__EXERCISE BRIEF__: Could you retype, exactly as written, every line from the top of the records through the line that contains "pLDDT: mean 90.03, std"?

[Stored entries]
***
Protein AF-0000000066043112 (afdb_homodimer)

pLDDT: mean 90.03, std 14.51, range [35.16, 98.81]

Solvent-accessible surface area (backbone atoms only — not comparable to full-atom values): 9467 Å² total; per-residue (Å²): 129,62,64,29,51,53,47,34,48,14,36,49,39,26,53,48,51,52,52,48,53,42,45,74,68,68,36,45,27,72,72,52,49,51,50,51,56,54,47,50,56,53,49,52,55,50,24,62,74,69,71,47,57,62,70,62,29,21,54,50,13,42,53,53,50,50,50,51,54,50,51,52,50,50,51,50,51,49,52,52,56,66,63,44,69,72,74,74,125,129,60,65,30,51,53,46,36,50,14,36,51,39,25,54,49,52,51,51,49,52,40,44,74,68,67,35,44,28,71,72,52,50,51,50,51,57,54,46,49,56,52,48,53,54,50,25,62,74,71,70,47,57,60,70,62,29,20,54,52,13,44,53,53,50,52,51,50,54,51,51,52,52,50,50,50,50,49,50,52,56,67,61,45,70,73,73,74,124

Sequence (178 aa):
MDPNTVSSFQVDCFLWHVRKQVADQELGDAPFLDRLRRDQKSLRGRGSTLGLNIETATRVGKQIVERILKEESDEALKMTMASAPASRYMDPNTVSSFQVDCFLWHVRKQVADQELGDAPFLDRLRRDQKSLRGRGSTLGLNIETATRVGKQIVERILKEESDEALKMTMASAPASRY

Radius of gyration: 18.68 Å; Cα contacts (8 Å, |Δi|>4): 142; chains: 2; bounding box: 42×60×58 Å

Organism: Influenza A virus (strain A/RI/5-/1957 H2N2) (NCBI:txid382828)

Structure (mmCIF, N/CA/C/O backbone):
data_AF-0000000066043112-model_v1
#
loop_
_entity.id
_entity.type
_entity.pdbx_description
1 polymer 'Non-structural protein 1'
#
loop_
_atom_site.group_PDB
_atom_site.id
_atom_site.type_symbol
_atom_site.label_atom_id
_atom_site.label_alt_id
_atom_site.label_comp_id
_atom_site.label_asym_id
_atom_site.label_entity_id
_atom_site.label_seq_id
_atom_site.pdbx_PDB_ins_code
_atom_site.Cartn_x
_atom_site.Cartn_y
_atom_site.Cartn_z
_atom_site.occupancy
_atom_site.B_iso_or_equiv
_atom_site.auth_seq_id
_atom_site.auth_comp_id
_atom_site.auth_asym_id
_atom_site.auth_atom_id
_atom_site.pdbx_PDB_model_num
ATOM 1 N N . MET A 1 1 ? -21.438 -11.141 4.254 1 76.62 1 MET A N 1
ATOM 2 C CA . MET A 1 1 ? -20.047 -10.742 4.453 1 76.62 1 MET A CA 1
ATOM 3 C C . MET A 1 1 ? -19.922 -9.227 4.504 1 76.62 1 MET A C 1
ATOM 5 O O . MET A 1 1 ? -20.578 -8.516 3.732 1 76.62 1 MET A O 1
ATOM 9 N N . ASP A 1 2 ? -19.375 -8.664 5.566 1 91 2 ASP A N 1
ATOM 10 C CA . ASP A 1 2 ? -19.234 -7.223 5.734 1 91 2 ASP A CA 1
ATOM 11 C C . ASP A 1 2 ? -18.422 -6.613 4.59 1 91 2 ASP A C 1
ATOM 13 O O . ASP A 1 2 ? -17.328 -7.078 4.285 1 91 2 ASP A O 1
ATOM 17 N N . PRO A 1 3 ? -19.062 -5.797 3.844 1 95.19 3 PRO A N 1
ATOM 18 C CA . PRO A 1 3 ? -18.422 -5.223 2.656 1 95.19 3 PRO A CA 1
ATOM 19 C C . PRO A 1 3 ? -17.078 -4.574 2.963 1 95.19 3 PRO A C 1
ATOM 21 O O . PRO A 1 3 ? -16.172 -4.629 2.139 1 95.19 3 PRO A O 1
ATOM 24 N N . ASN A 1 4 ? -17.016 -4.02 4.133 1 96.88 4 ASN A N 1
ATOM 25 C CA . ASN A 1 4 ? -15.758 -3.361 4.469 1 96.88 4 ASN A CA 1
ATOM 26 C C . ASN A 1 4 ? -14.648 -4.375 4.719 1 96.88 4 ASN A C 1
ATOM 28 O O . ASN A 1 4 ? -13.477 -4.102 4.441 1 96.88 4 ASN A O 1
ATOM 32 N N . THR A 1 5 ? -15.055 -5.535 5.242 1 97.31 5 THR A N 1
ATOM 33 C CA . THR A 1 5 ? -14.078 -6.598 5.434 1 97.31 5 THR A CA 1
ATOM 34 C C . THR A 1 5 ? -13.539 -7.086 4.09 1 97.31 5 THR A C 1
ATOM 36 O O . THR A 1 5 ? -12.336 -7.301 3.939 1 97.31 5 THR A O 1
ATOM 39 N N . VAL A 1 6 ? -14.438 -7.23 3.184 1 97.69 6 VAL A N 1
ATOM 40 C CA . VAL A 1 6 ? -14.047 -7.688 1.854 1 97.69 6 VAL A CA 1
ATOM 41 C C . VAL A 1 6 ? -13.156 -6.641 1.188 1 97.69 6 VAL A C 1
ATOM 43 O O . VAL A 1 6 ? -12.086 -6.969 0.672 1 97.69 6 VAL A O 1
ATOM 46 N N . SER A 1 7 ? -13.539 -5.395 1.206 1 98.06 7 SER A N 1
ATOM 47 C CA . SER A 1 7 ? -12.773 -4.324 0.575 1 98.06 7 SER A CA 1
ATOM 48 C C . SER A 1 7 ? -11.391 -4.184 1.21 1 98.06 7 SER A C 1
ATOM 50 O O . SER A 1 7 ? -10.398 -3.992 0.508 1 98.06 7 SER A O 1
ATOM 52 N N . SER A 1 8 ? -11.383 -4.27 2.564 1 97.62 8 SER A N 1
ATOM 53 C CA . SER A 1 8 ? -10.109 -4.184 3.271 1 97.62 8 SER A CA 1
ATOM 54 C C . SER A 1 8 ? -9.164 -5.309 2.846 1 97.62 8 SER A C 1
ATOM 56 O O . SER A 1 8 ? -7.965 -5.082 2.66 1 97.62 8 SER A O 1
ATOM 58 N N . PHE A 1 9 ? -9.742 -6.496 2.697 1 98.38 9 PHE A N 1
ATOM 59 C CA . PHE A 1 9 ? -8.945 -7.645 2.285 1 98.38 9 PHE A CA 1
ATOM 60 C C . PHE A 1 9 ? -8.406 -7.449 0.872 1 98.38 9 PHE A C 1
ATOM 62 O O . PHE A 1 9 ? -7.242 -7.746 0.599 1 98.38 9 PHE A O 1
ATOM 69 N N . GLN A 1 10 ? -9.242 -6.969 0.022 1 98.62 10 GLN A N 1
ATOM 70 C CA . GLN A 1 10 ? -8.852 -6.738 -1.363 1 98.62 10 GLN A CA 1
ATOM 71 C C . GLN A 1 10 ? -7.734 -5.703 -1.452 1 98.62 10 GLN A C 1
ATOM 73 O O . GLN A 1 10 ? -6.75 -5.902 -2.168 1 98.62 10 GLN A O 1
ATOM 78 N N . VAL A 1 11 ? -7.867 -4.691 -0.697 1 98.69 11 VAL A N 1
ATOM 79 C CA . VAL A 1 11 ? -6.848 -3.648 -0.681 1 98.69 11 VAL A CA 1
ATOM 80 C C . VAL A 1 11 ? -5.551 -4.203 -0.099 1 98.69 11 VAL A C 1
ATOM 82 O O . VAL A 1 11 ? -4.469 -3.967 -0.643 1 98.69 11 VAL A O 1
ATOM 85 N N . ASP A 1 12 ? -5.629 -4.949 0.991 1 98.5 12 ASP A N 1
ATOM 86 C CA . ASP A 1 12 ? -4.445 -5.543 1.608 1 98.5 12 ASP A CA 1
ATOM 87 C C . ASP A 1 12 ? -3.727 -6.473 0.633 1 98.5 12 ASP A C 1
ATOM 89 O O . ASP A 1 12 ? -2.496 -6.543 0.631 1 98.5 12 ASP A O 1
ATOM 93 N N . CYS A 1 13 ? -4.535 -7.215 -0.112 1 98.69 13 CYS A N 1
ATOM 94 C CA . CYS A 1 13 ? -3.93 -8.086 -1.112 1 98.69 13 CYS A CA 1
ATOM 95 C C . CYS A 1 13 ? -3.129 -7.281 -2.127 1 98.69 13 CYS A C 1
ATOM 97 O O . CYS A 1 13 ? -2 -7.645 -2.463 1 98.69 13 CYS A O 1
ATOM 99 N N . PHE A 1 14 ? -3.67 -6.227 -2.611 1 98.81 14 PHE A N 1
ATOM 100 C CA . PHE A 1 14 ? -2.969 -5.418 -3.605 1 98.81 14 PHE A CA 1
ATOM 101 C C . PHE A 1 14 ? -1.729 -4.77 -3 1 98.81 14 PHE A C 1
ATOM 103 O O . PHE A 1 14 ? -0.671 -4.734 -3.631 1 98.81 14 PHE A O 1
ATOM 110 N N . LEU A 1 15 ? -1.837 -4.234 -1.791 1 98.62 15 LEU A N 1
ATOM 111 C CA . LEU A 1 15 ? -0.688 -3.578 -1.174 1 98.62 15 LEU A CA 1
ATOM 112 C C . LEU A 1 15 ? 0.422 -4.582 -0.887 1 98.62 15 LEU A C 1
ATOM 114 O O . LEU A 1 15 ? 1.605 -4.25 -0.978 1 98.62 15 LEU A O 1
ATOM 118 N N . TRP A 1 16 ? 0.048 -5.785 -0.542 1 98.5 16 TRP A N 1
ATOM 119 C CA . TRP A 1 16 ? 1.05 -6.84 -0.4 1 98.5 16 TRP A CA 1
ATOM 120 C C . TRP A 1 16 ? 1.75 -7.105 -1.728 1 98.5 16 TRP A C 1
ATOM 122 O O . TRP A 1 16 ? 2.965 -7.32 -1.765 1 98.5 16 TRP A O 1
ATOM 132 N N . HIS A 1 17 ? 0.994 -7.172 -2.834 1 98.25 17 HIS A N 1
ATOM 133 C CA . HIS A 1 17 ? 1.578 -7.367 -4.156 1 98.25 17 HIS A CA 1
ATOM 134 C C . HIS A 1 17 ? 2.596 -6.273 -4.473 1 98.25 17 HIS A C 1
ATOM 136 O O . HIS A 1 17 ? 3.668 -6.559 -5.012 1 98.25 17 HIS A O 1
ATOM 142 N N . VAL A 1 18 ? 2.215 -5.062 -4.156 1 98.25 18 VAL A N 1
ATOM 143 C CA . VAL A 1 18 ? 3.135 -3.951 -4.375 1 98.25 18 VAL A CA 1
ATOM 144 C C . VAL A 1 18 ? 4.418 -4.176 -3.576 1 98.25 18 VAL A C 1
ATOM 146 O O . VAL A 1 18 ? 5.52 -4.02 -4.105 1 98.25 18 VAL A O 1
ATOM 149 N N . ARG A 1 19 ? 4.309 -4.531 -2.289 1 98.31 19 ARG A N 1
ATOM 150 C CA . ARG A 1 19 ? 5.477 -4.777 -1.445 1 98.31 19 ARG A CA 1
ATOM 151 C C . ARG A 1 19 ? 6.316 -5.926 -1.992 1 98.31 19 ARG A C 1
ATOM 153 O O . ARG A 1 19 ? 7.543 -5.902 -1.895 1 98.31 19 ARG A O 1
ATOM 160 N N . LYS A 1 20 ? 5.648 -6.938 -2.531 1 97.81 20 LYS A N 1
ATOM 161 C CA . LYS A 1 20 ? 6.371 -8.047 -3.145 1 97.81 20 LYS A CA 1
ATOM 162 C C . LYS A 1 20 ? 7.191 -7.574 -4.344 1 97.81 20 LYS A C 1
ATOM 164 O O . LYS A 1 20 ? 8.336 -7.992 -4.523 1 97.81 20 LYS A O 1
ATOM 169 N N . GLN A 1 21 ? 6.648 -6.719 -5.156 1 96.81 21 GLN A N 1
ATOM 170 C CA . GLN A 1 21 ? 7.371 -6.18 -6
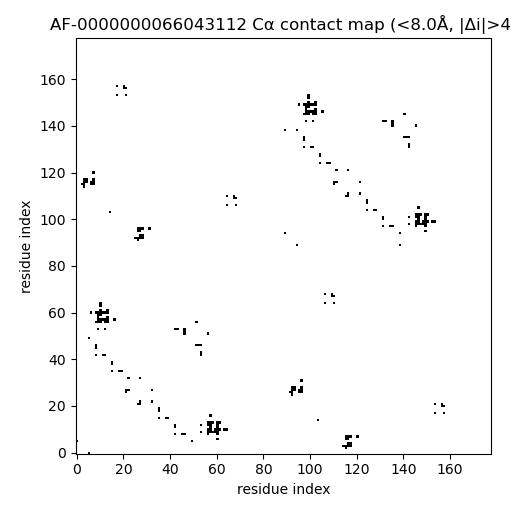.301 1 96.81 21 GLN A CA 1
ATOM 171 C C . GLN A 1 21 ? 8.57 -5.348 -5.855 1 96.81 21 GLN A C 1
ATOM 173 O O . GLN A 1 21 ? 9.633 -5.391 -6.48 1 96.81 21 GLN A O 1
ATOM 178 N N . VAL A 1 22 ? 8.398 -4.566 -4.789 1 97 22 VAL A N 1
ATOM 179 C CA . VAL A 1 22 ? 9.484 -3.777 -4.219 1 97 22 VAL A CA 1
ATOM 180 C C . VAL A 1 22 ? 10.609 -4.703 -3.764 1 97 22 VAL A C 1
ATOM 182 O O . VAL A 1 22 ? 11.789 -4.438 -4.027 1 97 22 VAL A O 1
ATOM 185 N N . ALA A 1 23 ? 10.234 -5.742 -3.094 1 96.62 23 ALA A N 1
ATOM 186 C CA . ALA A 1 23 ? 11.203 -6.727 -2.625 1 96.62 23 ALA A CA 1
ATOM 187 C C . ALA A 1 23 ? 11.922 -7.391 -3.797 1 96.62 23 ALA A C 1
ATOM 189 O O . ALA A 1 23 ? 13.133 -7.609 -3.748 1 96.62 23 ALA A O 1
ATOM 190 N N . ASP A 1 24 ? 11.141 -7.715 -4.844 1 94.69 24 ASP A N 1
ATOM 191 C CA . ASP A 1 24 ? 11.703 -8.391 -6.012 1 94.69 24 ASP A CA 1
ATOM 192 C C . ASP A 1 24 ? 12.719 -7.492 -6.727 1 94.69 24 ASP A C 1
ATOM 194 O O . ASP A 1 24 ? 13.602 -7.984 -7.43 1 94.69 24 ASP A O 1
ATOM 198 N N . GLN A 1 25 ? 12.578 -6.215 -6.555 1 94.38 25 GLN A N 1
ATOM 199 C CA . GLN A 1 25 ? 13.523 -5.266 -7.145 1 94.38 25 GLN A CA 1
ATOM 200 C C . GLN A 1 25 ? 14.656 -4.941 -6.18 1 94.38 25 GLN A C 1
ATOM 202 O O . GLN A 1 25 ? 15.422 -4.004 -6.406 1 94.38 25 GLN A O 1
ATOM 207 N N . GLU A 1 26 ? 14.695 -5.625 -5.059 1 94.38 26 GLU A N 1
ATOM 208 C CA . GLU A 1 26 ? 15.773 -5.543 -4.074 1 94.38 26 GLU A CA 1
ATOM 209 C C . GLU A 1 26 ? 15.812 -4.168 -3.41 1 94.38 26 GLU A C 1
ATOM 211 O O . GLU A 1 26 ? 16.891 -3.639 -3.133 1 94.38 26 GLU A O 1
ATOM 216 N N . LEU A 1 27 ? 14.648 -3.564 -3.148 1 95.69 27 LEU A N 1
ATOM 217 C CA . LEU A 1 27 ? 14.57 -2.242 -2.535 1 95.69 27 LEU A CA 1
ATOM 218 C C . LEU A 1 27 ? 14.18 -2.348 -1.066 1 95.69 27 LEU A C 1
ATOM 220 O O . LEU A 1 27 ? 14.18 -1.347 -0.346 1 95.69 27 LEU A O 1
ATOM 224 N N . GLY A 1 28 ? 13.844 -3.504 -0.6 1 96.12 28 GLY A N 1
ATOM 225 C CA . GLY A 1 28 ? 13.398 -3.701 0.773 1 96.12 28 GLY A CA 1
ATOM 226 C C . GLY A 1 28 ? 14.539 -4.047 1.718 1 96.12 28 GLY A C 1
ATOM 227 O O . GLY A 1 28 ? 15.453 -4.781 1.351 1 96.12 28 GLY A O 1
ATOM 228 N N . ASP A 1 29 ? 14.484 -3.51 2.895 1 96.69 29 ASP A N 1
ATOM 229 C CA . ASP A 1 29 ? 15.43 -3.908 3.932 1 96.69 29 ASP A CA 1
ATOM 230 C C . ASP A 1 29 ? 14.922 -5.125 4.699 1 96.69 29 ASP A C 1
ATOM 232 O O . ASP A 1 29 ? 13.852 -5.656 4.395 1 96.69 29 ASP A O 1
ATOM 236 N N . ALA A 1 30 ? 15.703 -5.602 5.676 1 96.5 30 ALA A N 1
ATOM 237 C CA . ALA A 1 30 ? 15.391 -6.852 6.367 1 96.5
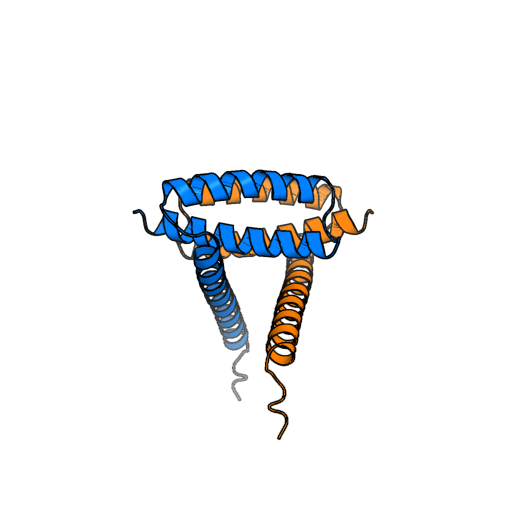 30 ALA A CA 1
ATOM 238 C C . ALA A 1 30 ? 14.039 -6.758 7.074 1 96.5 30 ALA A C 1
ATOM 240 O O . ALA A 1 30 ? 13.188 -7.645 6.918 1 96.5 30 ALA A O 1
ATOM 241 N N . PRO A 1 31 ? 13.734 -5.652 7.883 1 95.75 31 PRO A N 1
ATOM 242 C CA . PRO A 1 31 ? 12.406 -5.551 8.5 1 95.75 31 PRO A CA 1
ATOM 243 C C . PRO A 1 31 ? 11.281 -5.512 7.477 1 95.75 31 PRO A C 1
ATOM 245 O O . PRO A 1 31 ? 10.211 -6.09 7.703 1 95.75 31 PRO A O 1
ATOM 248 N N . PHE A 1 32 ? 11.57 -4.871 6.367 1 97 32 PHE A N 1
ATOM 249 C CA . PHE A 1 32 ? 10.602 -4.801 5.277 1 97 32 PHE A CA 1
ATOM 250 C C . PHE A 1 32 ? 10.266 -6.195 4.758 1 97 32 PHE A C 1
ATOM 252 O O . PHE A 1 32 ? 9.094 -6.539 4.598 1 97 32 PHE A O 1
ATOM 259 N N . LEU A 1 33 ? 11.234 -6.973 4.527 1 97.44 33 LEU A N 1
ATOM 260 C CA . LEU A 1 33 ? 11.062 -8.328 4.008 1 97.44 33 LEU A CA 1
ATOM 261 C C . LEU A 1 33 ? 10.398 -9.227 5.043 1 97.44 33 LEU A C 1
ATOM 263 O O . LEU A 1 33 ? 9.586 -10.086 4.691 1 97.44 33 LEU A O 1
ATOM 267 N N . ASP A 1 34 ? 10.703 -9.062 6.254 1 97.06 34 ASP A N 1
ATOM 268 C CA . ASP A 1 34 ? 10.086 -9.844 7.324 1 97.06 34 ASP A CA 1
ATOM 269 C C . ASP A 1 34 ? 8.586 -9.578 7.398 1 97.06 34 ASP A C 1
ATOM 271 O O . ASP A 1 34 ? 7.793 -10.508 7.582 1 97.06 34 ASP A O 1
ATOM 275 N N . ARG A 1 35 ? 8.234 -8.328 7.32 1 96.19 35 ARG A N 1
ATOM 276 C CA . ARG A 1 35 ? 6.816 -7.98 7.336 1 96.19 35 ARG A CA 1
ATOM 277 C C . ARG A 1 35 ? 6.09 -8.578 6.133 1 96.19 35 ARG A C 1
ATOM 279 O O . ARG A 1 35 ? 4.961 -9.055 6.258 1 96.19 35 ARG A O 1
ATOM 286 N N . LEU A 1 36 ? 6.742 -8.555 5.004 1 97.31 36 LEU A N 1
ATOM 287 C CA . LEU A 1 36 ? 6.172 -9.125 3.785 1 97.31 36 LEU A CA 1
ATOM 288 C C . LEU A 1 36 ? 5.844 -10.602 3.977 1 97.31 36 LEU A C 1
ATOM 290 O O . LEU A 1 36 ? 4.742 -11.047 3.641 1 97.31 36 LEU A O 1
ATOM 294 N N . ARG A 1 37 ? 6.773 -11.344 4.488 1 96.06 37 ARG A N 1
ATOM 295 C CA . ARG A 1 37 ? 6.594 -12.781 4.699 1 96.06 37 ARG A CA 1
ATOM 296 C C . ARG A 1 37 ? 5.504 -13.047 5.734 1 96.06 37 ARG A C 1
ATOM 298 O O . ARG A 1 37 ? 4.695 -13.961 5.57 1 96.06 37 ARG A O 1
ATOM 305 N N . ARG A 1 38 ? 5.484 -12.266 6.77 1 96.06 38 ARG A N 1
ATOM 306 C CA . ARG A 1 38 ? 4.465 -12.445 7.801 1 96.06 38 ARG A CA 1
ATOM 307 C C . ARG A 1 38 ? 3.076 -12.125 7.258 1 96.06 38 ARG A C 1
ATOM 309 O O . ARG A 1 38 ? 2.113 -12.844 7.547 1 96.06 38 ARG A O 1
ATOM 316 N N . ASP A 1 39 ? 3.041 -11.086 6.414 1 96.31 39 ASP A N 1
ATOM 317 C CA . ASP A 1 39 ? 1.76 -10.664 5.855 1 96.31 39 ASP A CA 1
ATOM 318 C C . ASP A 1 39 ? 1.227 -11.695 4.863 1 96.31 39 ASP A C 1
ATOM 320 O O . ASP A 1 39 ? 0.014 -11.867 4.73 1 96.31 39 ASP A O 1
ATOM 324 N N . GLN A 1 40 ? 2.115 -12.383 4.191 1 96.5 40 GLN A N 1
ATOM 325 C CA . GLN A 1 40 ? 1.691 -13.406 3.242 1 96.5 40 GLN A CA 1
ATOM 326 C C . GLN A 1 40 ? 0.882 -14.492 3.936 1 96.5 40 GLN A C 1
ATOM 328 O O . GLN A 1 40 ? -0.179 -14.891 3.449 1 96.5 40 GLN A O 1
***
__THE ANSWER__:
Protein AF-0000000066043112 (afdb_homodimer)

pLDDT: mean 90.03, std 14.51, range [35.16, 98.81]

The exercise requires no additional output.